In work for the Domain of One’s Own project this past weekend, I’ve read chapters 6-8 of Martin Weller’s The Digital Scholar while also thinking about recent conversations. These have run a gamut of issues related to openness vs. pressures of the P&T and publication climb for academics as well as differences in opportunity (or freedom) determined by one’s location in the machine, e.g., junior vs. tenured faculty (and, importantly, contingent faculty), SLAC vs. R-1 institutions, research field and resources.

Andrea Smith’s recent post provides a very good sense of the concerns that may be raised in regard to sharing work openly online. For myself, as a scholar of Chinese history with research sources that are often a very good distance away (in terms of time, money, travel, and, figuratively speaking, language and, yes, bureaucracy) these issues have resonated.

The next question, though, is what question is next. And getting to that question also seems important. Andrea frames an answer nicely:

 A digital approach won’t be a panacea. Instead, it will be adopted by fields at their own pace and for their own uses. I, for one, don’t think that’s a negative at all. On the contrary, this is quite empowering: in my field, at least, I could encourage new models for research that fit our goals and ideals. It’s still the digital wild west, and that means we can be pioneers instead of just followers.

And her invocation of the wild west rings a bell for me.  It promotes flashbacks, actually, to past conversations about method, theory, and navigation.

One flashback is to the inevitable conversations in graduate school (at least in the humanities or social sciences) about a life beyond Theory—not life without theory, I should note, but analysis that’s not enslaved by a monolithic Critique, as it were.  This may have been a classic crisis moment in the grad school process, of course. Or, more precisely, the desire of a China-specialist to see her non-Western region of specialty complicating the supposedly universal Western models. In any case, I recall reading with great joy Michael Taussig’s invocation,

With good reason postmodernism has relentlessly instructed us that reality is artifice yet, so it seems to me, not enough surprise has been expressed as to how we get on with living, pretending—thanks to mimetic faculty—that we live facts, not fictions. [Taussig 1993: xv]
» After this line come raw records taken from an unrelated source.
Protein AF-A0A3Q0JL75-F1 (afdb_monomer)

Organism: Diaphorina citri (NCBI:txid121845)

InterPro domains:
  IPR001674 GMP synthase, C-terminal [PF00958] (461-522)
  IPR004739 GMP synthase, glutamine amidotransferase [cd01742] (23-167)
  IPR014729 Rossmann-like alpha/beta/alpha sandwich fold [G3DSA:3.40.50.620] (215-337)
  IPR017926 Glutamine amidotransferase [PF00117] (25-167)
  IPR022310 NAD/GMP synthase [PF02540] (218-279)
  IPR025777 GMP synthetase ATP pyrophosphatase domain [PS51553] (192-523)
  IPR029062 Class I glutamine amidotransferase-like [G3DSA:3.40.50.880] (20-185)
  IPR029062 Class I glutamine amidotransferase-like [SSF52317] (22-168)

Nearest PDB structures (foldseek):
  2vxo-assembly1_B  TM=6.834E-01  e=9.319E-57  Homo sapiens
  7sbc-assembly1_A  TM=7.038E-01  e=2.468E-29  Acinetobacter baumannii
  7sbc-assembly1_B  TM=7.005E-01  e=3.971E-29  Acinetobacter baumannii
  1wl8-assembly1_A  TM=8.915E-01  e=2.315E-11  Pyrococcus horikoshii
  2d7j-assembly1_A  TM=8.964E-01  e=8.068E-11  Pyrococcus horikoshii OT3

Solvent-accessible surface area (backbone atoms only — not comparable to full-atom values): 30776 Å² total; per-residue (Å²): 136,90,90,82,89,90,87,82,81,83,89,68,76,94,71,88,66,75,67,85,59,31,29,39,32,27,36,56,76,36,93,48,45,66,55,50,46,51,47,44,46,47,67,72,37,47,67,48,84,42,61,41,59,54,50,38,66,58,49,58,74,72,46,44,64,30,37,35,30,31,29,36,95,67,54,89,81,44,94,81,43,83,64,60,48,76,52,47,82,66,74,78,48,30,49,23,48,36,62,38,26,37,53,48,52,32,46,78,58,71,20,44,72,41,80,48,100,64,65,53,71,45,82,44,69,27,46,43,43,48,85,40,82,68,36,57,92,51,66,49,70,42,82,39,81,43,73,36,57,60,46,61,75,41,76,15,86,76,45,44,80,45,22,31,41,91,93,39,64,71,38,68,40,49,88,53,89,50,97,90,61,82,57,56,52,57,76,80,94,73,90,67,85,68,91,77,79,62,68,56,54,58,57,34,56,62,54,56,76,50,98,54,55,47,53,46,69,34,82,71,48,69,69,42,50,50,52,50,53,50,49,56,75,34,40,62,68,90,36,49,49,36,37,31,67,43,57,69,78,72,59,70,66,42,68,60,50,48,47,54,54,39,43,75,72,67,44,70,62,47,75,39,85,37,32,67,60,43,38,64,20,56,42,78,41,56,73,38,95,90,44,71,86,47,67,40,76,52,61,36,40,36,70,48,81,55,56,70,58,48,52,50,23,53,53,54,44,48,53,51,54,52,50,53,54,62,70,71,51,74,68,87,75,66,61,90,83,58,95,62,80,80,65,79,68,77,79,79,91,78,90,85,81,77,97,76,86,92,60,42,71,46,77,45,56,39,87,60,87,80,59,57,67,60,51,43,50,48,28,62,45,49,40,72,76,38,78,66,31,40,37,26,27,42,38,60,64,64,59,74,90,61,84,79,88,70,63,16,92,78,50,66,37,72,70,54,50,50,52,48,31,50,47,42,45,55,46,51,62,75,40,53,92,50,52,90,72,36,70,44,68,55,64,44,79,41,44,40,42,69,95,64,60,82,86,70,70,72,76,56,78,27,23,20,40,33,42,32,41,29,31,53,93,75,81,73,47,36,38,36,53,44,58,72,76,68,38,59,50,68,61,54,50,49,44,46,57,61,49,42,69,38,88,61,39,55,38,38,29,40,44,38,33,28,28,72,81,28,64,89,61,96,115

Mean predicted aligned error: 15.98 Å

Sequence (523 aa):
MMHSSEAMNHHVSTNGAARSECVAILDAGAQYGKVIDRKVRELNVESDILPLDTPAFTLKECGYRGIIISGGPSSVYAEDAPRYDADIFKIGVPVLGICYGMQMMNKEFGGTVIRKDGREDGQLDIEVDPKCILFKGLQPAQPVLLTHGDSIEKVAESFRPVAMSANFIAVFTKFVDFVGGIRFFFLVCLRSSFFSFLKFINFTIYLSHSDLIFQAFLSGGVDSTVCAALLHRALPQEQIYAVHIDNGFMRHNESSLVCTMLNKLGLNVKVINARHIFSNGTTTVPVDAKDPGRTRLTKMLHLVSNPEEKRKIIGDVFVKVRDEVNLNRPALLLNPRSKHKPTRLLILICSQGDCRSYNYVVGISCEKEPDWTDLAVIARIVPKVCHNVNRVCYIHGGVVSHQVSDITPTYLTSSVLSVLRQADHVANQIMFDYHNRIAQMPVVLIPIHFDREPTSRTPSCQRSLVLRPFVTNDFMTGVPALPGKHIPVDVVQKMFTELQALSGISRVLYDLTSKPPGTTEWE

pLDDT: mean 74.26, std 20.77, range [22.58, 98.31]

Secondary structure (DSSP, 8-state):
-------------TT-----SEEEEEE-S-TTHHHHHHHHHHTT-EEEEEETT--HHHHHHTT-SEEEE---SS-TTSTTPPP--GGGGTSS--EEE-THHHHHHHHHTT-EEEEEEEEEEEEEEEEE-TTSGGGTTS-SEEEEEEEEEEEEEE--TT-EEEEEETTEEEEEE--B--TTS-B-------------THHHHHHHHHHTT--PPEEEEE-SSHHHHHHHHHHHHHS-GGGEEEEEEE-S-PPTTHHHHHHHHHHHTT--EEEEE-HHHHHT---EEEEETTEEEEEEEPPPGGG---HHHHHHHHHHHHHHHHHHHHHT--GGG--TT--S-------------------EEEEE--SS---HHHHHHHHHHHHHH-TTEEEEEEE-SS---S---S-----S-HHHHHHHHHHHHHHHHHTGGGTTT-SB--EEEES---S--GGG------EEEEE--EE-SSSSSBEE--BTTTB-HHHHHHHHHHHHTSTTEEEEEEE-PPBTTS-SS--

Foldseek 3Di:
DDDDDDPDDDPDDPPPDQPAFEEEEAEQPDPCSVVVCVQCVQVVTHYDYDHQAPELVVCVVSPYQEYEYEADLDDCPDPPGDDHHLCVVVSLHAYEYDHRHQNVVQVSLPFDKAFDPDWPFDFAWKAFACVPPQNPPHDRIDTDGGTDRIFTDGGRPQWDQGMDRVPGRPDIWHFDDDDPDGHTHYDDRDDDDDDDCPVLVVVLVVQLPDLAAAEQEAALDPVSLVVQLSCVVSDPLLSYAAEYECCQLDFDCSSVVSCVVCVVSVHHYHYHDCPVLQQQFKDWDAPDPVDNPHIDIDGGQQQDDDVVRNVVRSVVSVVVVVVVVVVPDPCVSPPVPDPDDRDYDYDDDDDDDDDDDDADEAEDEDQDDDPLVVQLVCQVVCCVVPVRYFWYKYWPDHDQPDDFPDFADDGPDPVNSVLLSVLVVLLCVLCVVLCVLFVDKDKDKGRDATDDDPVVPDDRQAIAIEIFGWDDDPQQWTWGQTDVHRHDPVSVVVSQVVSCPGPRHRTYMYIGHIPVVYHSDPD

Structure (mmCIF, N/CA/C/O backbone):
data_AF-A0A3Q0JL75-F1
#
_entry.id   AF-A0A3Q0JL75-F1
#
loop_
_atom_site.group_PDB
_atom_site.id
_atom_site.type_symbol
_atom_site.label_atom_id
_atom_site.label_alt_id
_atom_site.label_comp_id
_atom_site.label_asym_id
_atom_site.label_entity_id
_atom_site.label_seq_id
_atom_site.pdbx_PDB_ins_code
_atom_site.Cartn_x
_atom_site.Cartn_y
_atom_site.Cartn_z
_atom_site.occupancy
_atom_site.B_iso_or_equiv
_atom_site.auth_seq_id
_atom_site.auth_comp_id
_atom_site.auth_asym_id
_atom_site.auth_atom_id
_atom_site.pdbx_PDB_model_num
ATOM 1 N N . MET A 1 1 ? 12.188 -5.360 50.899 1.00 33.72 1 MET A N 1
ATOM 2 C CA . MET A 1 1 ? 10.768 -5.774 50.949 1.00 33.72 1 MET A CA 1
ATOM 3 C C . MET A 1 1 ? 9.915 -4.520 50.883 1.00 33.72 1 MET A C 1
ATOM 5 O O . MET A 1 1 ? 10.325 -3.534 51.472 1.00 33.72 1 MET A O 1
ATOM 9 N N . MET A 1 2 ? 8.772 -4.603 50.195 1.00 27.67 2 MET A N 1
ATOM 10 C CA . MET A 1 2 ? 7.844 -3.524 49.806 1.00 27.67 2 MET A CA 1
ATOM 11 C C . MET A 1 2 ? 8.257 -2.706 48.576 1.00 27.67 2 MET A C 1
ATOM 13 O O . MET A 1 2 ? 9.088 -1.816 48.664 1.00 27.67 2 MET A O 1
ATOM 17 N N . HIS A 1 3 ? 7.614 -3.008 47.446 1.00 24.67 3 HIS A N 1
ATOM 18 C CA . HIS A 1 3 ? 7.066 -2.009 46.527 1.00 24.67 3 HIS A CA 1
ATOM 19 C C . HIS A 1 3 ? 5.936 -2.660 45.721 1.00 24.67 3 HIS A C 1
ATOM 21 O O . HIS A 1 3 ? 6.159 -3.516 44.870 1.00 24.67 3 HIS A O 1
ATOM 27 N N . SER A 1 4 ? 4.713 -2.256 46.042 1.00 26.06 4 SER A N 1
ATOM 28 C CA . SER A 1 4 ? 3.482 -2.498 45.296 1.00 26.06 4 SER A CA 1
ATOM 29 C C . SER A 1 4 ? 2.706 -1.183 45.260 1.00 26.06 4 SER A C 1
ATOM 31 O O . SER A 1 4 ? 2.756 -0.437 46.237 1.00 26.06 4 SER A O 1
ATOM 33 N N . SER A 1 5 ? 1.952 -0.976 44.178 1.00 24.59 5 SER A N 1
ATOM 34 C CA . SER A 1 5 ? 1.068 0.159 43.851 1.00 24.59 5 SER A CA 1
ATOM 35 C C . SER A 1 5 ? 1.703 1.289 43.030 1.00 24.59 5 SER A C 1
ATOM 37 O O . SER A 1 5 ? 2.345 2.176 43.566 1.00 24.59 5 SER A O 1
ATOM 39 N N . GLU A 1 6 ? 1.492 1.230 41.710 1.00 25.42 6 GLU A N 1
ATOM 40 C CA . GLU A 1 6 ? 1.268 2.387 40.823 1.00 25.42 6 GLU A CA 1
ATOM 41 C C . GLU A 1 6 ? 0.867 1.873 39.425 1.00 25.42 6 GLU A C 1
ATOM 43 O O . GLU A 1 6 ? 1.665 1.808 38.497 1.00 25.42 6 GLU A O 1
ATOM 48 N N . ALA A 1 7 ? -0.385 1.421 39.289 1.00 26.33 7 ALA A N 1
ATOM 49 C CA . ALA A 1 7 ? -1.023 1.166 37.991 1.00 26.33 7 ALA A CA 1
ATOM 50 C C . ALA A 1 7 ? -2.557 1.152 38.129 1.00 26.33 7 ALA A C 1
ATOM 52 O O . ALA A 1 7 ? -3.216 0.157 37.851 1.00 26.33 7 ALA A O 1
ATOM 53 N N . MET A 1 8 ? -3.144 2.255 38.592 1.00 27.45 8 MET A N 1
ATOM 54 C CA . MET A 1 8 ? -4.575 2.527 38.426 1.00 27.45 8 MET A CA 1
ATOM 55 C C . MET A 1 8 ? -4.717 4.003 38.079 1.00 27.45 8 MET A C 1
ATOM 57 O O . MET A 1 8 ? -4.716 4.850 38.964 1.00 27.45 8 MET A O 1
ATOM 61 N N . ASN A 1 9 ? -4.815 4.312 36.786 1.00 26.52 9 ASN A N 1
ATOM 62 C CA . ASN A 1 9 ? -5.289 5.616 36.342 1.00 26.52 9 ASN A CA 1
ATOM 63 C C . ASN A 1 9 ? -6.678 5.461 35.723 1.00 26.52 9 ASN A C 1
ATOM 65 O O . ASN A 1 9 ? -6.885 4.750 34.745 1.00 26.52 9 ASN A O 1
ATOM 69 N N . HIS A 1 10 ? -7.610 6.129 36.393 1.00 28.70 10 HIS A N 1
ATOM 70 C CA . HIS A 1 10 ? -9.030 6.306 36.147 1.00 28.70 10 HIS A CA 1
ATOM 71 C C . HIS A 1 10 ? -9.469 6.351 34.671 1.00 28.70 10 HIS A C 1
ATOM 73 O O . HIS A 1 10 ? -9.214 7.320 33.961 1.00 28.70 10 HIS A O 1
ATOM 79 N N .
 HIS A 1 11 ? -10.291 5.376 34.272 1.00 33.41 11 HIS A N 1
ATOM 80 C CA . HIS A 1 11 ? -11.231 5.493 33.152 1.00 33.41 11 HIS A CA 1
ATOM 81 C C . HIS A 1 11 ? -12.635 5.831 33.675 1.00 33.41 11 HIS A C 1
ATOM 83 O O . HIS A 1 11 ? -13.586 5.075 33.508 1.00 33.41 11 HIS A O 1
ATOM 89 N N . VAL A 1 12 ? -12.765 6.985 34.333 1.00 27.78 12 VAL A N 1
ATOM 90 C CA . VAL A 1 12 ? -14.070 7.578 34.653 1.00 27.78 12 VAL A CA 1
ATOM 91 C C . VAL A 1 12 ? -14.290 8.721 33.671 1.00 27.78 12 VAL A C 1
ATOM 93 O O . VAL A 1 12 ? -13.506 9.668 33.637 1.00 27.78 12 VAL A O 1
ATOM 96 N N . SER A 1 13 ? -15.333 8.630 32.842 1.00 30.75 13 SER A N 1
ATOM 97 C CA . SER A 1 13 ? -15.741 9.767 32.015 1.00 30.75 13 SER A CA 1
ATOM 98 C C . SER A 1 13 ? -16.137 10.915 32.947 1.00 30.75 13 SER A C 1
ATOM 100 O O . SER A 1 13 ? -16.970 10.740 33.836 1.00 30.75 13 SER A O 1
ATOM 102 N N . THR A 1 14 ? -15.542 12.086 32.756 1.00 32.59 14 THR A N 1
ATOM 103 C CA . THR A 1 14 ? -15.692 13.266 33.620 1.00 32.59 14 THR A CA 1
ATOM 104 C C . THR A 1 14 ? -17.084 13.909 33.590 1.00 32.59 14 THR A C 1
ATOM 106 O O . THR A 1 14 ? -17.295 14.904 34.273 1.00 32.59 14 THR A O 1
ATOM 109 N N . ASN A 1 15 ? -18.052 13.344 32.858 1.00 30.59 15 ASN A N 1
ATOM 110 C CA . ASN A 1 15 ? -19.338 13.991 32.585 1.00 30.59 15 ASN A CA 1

Leaving the implications of Taussig’s own discussion of mimesis to another day (and about eight liters of espresso), I do recall the freedom that Taussig invoked with a call to move beyond the “meta-commentary” and instead jump into “making-anew” (xvii). [1. Many thanks to Dorothy Ko for assigning Taussig’s work… I still miss those seminars.] The most creative work in digital humanities, whether pedagogy or research (or both) is doing exactly that right now.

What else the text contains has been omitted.